Below are the records; copy exactly the stretch from the line containing "ATOM 225 O O" through the line containing "ATOM 248 C CA", both ends included, and nothing else.

Dataset entries:
══════════
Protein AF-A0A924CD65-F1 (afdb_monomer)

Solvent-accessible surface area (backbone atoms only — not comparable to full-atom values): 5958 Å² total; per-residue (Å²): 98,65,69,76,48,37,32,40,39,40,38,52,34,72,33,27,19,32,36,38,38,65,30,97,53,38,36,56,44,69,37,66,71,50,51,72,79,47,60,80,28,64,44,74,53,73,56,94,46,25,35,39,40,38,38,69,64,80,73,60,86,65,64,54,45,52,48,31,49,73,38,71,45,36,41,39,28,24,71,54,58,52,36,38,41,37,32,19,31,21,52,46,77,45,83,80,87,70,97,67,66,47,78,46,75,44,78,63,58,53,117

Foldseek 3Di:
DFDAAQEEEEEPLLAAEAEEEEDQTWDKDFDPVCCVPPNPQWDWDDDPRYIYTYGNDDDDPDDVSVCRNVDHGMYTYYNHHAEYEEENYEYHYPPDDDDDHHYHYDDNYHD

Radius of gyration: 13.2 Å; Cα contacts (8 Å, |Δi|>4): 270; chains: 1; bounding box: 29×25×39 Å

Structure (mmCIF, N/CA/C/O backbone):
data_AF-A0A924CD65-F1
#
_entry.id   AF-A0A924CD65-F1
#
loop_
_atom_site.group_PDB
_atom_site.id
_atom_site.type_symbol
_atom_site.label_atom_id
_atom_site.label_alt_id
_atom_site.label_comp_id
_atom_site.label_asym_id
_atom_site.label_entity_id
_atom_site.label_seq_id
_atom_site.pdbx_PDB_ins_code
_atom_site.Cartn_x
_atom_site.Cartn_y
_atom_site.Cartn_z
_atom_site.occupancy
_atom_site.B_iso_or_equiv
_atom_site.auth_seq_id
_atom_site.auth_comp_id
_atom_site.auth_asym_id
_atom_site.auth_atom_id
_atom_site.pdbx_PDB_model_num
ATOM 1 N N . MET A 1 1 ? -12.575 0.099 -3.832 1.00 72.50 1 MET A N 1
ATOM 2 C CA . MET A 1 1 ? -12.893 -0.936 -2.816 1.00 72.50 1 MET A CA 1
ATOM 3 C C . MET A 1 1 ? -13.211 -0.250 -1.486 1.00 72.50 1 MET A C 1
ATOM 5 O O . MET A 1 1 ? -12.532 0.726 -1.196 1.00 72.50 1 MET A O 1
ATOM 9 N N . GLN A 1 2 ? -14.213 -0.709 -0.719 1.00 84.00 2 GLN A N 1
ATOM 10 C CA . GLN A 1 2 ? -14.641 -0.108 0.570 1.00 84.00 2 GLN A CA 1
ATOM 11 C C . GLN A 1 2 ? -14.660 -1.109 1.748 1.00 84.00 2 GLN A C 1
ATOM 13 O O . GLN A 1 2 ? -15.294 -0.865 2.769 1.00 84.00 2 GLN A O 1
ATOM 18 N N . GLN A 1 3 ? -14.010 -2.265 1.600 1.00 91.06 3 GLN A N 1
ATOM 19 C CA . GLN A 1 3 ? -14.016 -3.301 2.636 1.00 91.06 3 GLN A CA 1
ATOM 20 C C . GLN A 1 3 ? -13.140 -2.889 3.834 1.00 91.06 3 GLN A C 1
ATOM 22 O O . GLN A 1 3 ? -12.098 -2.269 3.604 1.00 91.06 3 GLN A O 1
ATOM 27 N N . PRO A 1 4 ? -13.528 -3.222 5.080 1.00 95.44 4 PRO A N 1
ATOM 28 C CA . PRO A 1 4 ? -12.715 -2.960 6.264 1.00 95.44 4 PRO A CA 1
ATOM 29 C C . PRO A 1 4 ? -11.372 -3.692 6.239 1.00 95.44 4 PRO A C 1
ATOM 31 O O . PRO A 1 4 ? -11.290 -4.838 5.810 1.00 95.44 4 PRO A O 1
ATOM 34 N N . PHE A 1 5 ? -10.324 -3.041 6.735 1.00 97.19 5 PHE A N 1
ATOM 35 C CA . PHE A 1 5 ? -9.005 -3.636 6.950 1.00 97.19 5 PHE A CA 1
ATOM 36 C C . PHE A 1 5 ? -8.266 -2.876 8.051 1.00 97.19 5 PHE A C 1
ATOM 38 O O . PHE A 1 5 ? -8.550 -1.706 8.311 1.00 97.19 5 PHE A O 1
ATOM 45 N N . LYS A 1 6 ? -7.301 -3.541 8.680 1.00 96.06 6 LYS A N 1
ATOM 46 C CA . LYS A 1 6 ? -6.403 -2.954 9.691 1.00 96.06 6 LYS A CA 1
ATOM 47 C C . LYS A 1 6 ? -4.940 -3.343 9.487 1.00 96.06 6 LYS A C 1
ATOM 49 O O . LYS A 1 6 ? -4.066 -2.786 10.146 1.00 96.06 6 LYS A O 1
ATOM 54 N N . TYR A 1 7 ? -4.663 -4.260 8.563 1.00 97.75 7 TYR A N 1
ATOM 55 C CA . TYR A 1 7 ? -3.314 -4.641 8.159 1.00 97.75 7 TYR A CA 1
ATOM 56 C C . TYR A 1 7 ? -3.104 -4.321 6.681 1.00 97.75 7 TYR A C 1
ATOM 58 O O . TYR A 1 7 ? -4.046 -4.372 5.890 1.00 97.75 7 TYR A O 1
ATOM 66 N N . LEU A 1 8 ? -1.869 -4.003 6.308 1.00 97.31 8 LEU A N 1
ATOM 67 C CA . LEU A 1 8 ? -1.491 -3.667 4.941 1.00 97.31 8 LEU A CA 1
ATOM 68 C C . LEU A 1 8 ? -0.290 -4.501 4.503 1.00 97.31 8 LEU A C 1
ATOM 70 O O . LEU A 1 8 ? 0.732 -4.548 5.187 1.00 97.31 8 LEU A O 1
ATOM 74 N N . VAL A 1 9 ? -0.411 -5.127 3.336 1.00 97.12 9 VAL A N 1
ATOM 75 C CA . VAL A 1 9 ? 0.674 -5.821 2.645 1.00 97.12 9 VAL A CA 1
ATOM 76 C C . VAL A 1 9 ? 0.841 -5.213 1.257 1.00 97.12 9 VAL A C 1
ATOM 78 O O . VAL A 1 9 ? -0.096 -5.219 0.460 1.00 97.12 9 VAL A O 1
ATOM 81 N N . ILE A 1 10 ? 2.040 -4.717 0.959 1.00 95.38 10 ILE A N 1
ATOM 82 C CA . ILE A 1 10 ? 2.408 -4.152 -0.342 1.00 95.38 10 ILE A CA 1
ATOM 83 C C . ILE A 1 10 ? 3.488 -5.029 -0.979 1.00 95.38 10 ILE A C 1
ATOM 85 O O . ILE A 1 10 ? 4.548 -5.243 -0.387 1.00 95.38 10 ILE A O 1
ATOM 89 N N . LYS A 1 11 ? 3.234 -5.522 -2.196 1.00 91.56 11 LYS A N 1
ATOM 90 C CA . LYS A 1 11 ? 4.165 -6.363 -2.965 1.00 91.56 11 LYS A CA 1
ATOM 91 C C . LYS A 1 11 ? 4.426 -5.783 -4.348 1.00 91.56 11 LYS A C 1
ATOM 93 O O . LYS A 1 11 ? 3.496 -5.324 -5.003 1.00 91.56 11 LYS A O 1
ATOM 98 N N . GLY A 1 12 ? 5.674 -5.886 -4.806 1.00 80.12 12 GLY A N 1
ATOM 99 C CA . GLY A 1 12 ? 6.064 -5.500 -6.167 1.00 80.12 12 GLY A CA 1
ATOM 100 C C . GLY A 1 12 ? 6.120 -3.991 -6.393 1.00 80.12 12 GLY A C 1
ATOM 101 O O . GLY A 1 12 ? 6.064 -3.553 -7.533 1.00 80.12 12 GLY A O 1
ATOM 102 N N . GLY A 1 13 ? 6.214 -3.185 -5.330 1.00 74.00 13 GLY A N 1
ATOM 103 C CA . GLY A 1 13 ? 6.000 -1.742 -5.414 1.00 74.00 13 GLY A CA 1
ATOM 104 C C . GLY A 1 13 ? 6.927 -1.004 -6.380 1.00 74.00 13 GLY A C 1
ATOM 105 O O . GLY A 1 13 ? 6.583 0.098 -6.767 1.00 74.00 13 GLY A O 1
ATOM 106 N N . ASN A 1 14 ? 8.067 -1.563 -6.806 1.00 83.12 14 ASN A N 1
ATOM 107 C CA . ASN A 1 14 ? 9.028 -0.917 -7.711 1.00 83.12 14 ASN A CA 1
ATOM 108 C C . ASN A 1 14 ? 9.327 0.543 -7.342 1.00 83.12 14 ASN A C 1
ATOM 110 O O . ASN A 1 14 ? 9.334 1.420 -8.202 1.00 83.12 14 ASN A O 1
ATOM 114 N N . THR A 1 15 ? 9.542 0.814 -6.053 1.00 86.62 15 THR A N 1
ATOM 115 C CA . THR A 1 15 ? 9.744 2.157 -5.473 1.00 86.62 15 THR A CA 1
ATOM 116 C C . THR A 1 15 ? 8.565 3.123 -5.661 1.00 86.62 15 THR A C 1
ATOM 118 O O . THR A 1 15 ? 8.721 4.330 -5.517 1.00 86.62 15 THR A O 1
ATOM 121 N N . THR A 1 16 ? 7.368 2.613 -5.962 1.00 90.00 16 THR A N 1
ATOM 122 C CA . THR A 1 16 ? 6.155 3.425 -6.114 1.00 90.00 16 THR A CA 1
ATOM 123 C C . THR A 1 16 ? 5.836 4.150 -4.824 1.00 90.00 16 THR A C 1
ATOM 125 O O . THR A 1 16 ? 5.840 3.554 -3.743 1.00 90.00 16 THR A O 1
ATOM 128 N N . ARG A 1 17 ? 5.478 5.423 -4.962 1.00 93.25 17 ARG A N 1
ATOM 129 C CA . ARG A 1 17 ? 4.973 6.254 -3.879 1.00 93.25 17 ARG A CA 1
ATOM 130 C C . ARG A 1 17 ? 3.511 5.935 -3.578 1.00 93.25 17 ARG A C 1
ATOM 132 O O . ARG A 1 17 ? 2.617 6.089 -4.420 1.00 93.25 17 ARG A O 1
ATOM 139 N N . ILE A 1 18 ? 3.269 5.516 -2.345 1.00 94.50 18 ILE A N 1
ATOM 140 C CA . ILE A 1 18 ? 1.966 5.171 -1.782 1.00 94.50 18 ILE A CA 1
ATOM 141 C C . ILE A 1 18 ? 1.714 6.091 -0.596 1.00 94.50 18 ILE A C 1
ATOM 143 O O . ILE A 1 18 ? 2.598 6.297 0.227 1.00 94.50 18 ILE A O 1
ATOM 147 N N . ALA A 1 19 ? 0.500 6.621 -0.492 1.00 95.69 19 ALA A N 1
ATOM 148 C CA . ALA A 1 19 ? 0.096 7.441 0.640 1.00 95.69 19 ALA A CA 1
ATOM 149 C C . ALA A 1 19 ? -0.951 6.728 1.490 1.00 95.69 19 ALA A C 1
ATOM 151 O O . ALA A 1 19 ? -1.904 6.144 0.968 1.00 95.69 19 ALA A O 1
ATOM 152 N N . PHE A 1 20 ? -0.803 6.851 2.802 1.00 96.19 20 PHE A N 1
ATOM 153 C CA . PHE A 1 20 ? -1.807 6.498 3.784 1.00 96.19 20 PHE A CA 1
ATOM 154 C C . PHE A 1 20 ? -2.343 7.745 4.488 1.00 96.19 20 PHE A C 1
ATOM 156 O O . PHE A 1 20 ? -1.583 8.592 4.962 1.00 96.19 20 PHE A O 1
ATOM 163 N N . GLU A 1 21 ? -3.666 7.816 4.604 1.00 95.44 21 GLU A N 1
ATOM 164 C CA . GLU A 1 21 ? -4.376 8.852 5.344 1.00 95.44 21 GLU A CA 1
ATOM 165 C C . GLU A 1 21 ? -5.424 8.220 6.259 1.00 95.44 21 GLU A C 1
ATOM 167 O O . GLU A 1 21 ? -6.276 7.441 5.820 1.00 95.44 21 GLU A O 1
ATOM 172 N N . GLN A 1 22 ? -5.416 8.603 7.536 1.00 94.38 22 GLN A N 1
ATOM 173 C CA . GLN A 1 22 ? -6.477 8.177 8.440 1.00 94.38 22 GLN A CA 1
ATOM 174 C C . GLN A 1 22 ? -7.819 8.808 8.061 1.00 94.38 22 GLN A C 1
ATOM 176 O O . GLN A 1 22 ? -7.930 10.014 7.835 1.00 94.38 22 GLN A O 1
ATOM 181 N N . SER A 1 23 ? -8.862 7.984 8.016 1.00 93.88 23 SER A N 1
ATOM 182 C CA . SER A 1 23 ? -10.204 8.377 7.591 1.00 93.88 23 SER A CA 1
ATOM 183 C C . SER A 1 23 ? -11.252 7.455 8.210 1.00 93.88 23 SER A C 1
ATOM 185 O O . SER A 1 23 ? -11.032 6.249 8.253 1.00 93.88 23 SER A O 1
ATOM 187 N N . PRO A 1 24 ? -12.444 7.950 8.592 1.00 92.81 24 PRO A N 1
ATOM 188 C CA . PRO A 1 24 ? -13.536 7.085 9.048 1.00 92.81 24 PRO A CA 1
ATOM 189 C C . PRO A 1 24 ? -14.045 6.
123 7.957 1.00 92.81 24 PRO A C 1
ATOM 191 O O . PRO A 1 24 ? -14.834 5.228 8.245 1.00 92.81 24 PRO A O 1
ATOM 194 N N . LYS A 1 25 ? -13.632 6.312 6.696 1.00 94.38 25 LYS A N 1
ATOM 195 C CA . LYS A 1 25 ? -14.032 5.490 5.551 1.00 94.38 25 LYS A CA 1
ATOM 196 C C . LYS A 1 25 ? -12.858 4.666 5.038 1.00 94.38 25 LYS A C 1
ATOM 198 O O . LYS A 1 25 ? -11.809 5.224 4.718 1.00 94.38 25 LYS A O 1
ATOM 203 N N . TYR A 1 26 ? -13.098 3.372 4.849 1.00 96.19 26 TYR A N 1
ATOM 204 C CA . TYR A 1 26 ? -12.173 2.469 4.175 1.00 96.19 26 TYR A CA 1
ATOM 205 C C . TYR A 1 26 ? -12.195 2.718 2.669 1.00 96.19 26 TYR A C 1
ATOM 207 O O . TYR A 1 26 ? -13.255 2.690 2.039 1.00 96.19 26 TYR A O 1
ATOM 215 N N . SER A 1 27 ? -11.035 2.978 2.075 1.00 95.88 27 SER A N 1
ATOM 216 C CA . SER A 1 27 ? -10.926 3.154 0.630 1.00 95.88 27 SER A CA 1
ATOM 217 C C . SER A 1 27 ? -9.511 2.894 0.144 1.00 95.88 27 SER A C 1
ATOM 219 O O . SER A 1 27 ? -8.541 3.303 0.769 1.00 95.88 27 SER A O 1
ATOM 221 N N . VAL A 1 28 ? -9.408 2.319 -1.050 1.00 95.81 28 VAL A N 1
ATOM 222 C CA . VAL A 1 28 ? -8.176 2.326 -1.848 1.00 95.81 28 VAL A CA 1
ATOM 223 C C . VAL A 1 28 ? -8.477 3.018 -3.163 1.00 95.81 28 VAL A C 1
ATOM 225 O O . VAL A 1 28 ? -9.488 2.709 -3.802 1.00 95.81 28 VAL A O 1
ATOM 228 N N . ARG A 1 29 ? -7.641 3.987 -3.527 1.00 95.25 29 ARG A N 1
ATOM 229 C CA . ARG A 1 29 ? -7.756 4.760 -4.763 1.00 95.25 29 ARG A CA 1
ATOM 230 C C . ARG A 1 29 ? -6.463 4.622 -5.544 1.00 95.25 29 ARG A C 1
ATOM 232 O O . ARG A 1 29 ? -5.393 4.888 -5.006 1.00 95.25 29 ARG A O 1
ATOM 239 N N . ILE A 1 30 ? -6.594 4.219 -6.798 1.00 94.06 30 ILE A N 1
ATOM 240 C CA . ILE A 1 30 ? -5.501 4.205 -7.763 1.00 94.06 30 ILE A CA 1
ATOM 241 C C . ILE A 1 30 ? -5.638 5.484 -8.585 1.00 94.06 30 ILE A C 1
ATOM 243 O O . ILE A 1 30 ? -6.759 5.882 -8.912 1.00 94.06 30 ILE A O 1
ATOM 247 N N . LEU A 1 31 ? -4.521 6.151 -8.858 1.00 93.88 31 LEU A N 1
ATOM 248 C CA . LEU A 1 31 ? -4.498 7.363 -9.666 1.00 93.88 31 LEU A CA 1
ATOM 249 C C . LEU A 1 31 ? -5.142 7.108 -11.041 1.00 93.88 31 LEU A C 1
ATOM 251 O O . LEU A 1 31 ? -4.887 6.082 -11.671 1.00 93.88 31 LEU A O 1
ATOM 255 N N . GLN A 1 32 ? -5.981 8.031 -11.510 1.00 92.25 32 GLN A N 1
══════════
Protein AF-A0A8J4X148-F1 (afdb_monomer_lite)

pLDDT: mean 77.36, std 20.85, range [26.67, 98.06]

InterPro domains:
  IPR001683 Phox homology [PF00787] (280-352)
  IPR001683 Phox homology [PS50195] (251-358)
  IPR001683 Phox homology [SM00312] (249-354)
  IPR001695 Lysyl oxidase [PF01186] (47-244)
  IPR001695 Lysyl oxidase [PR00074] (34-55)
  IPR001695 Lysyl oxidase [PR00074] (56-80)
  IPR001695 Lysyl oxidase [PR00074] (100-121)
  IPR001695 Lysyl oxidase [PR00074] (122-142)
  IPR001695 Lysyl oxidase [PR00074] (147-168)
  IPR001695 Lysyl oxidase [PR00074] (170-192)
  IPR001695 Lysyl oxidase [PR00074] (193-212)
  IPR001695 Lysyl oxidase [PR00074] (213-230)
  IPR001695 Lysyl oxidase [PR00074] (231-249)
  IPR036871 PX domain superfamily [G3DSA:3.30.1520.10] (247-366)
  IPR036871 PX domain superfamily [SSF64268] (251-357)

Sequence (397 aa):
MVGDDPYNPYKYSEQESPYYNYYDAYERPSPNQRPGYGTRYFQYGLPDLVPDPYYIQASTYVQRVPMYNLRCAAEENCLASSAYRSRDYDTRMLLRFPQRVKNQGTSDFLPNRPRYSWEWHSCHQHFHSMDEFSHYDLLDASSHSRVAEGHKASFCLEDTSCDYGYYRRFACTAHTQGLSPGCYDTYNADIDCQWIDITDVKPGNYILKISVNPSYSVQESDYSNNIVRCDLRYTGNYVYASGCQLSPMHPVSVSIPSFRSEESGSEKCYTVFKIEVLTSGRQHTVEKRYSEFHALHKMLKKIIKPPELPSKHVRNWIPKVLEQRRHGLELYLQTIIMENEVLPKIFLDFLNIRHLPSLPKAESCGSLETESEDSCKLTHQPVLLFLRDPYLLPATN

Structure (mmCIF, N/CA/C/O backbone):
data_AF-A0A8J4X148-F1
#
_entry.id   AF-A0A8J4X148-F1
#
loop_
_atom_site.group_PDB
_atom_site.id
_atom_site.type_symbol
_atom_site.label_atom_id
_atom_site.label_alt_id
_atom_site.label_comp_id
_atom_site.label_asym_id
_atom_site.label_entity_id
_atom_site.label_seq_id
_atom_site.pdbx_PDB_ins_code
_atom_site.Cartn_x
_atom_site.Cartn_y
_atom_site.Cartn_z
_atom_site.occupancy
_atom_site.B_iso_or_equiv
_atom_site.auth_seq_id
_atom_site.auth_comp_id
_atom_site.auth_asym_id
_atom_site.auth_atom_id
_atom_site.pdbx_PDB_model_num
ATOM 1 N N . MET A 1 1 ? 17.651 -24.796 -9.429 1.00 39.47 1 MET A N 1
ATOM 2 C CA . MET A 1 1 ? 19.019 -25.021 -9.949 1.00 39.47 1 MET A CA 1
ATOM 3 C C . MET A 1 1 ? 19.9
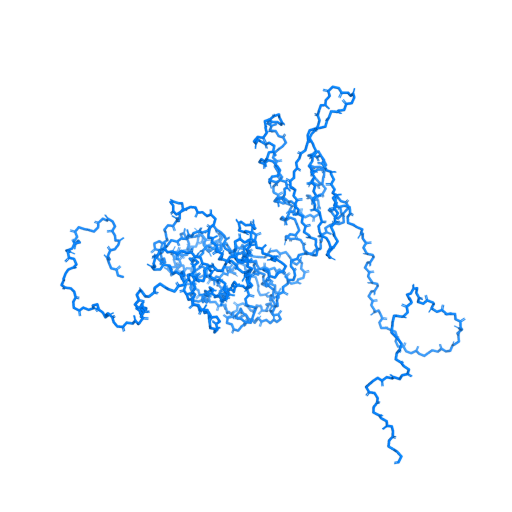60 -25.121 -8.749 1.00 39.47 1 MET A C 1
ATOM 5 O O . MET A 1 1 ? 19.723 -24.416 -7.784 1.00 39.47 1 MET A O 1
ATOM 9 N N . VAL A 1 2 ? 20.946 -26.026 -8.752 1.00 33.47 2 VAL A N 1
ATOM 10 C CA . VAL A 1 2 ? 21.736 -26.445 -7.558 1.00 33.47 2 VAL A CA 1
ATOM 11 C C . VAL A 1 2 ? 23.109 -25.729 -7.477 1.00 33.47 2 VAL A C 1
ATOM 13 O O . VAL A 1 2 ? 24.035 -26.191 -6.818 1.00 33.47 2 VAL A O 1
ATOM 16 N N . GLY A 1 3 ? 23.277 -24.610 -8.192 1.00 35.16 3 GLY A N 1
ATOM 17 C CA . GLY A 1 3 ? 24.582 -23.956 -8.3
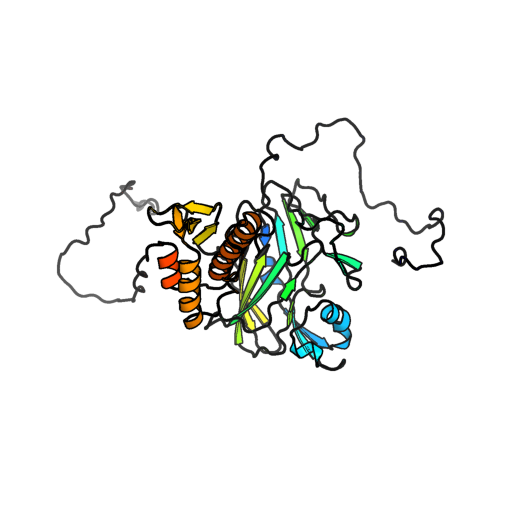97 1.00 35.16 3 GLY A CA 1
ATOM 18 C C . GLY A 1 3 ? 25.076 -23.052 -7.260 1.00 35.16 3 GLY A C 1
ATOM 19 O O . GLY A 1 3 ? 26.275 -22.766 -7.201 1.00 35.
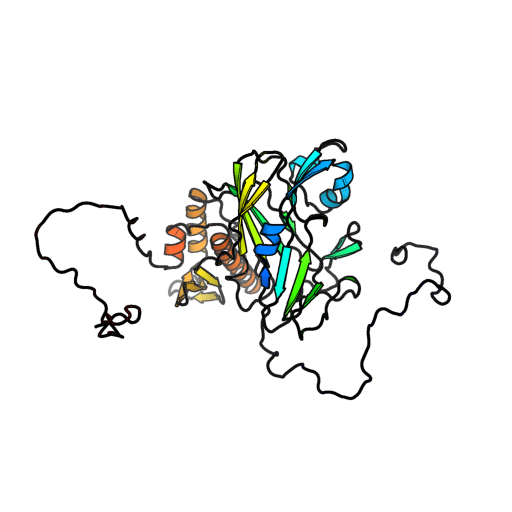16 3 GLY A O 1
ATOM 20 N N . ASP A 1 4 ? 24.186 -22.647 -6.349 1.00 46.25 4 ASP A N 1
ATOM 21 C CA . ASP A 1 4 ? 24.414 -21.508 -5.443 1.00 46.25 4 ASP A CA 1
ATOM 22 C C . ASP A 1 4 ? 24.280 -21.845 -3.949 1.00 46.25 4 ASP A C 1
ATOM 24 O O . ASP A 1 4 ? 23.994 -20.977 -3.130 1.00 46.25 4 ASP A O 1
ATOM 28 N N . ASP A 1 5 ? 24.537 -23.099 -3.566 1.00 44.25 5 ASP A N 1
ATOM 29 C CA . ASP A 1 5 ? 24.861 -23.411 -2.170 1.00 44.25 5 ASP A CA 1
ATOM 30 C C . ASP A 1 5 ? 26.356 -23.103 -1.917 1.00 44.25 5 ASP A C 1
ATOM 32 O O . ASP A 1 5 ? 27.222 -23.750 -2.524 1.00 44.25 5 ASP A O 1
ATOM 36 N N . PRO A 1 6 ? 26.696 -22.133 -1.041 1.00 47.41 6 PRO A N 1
══════════
● **Task result**:
ATOM 225 O O . VAL A 1 28 ? -9.488 2.709 -3.802 1.00 95.81 28 VAL A O 1
ATOM 228 N N . ARG A 1 29 ? -7.641 3.987 -3.527 1.00 95.25 29 ARG A N 1
ATOM 229 C CA . ARG A 1 29 ? -7.756 4.760 -4.763 1.00 95.25 29 ARG A CA 1
ATOM 230 C C . ARG A 1 29 ? -6.463 4.622 -5.544 1.00 95.25 29 ARG A C 1
ATOM 232 O O . ARG A 1 29 ? -5.393 4.888 -5.006 1.00 95.25 29 ARG A O 1
ATOM 239 N N . ILE A 1 30 ? -6.594 4.219 -6.798 1.00 94.06 30 ILE A N 1
ATOM 240 C CA . ILE A 1 30 ? -5.501 4.205 -7.763 1.00 94.06 30 ILE A CA 1
ATOM 241 C C . ILE A 1 30 ? -5.638 5.484 -8.585 1.00 94.06 30 ILE A C 1
ATOM 243 O O . ILE A 1 30 ? -6.759 5.882 -8.912 1.00 94.06 30 ILE A O 1
ATOM 247 N N . LEU A 1 31 ? -4.521 6.151 -8.858 1.00 93.88 31 LEU A N 1
ATOM 248 C CA . LEU A 1 31 ? -4.498 7.363 -9.666 1.00 93.88 31 LEU A CA 1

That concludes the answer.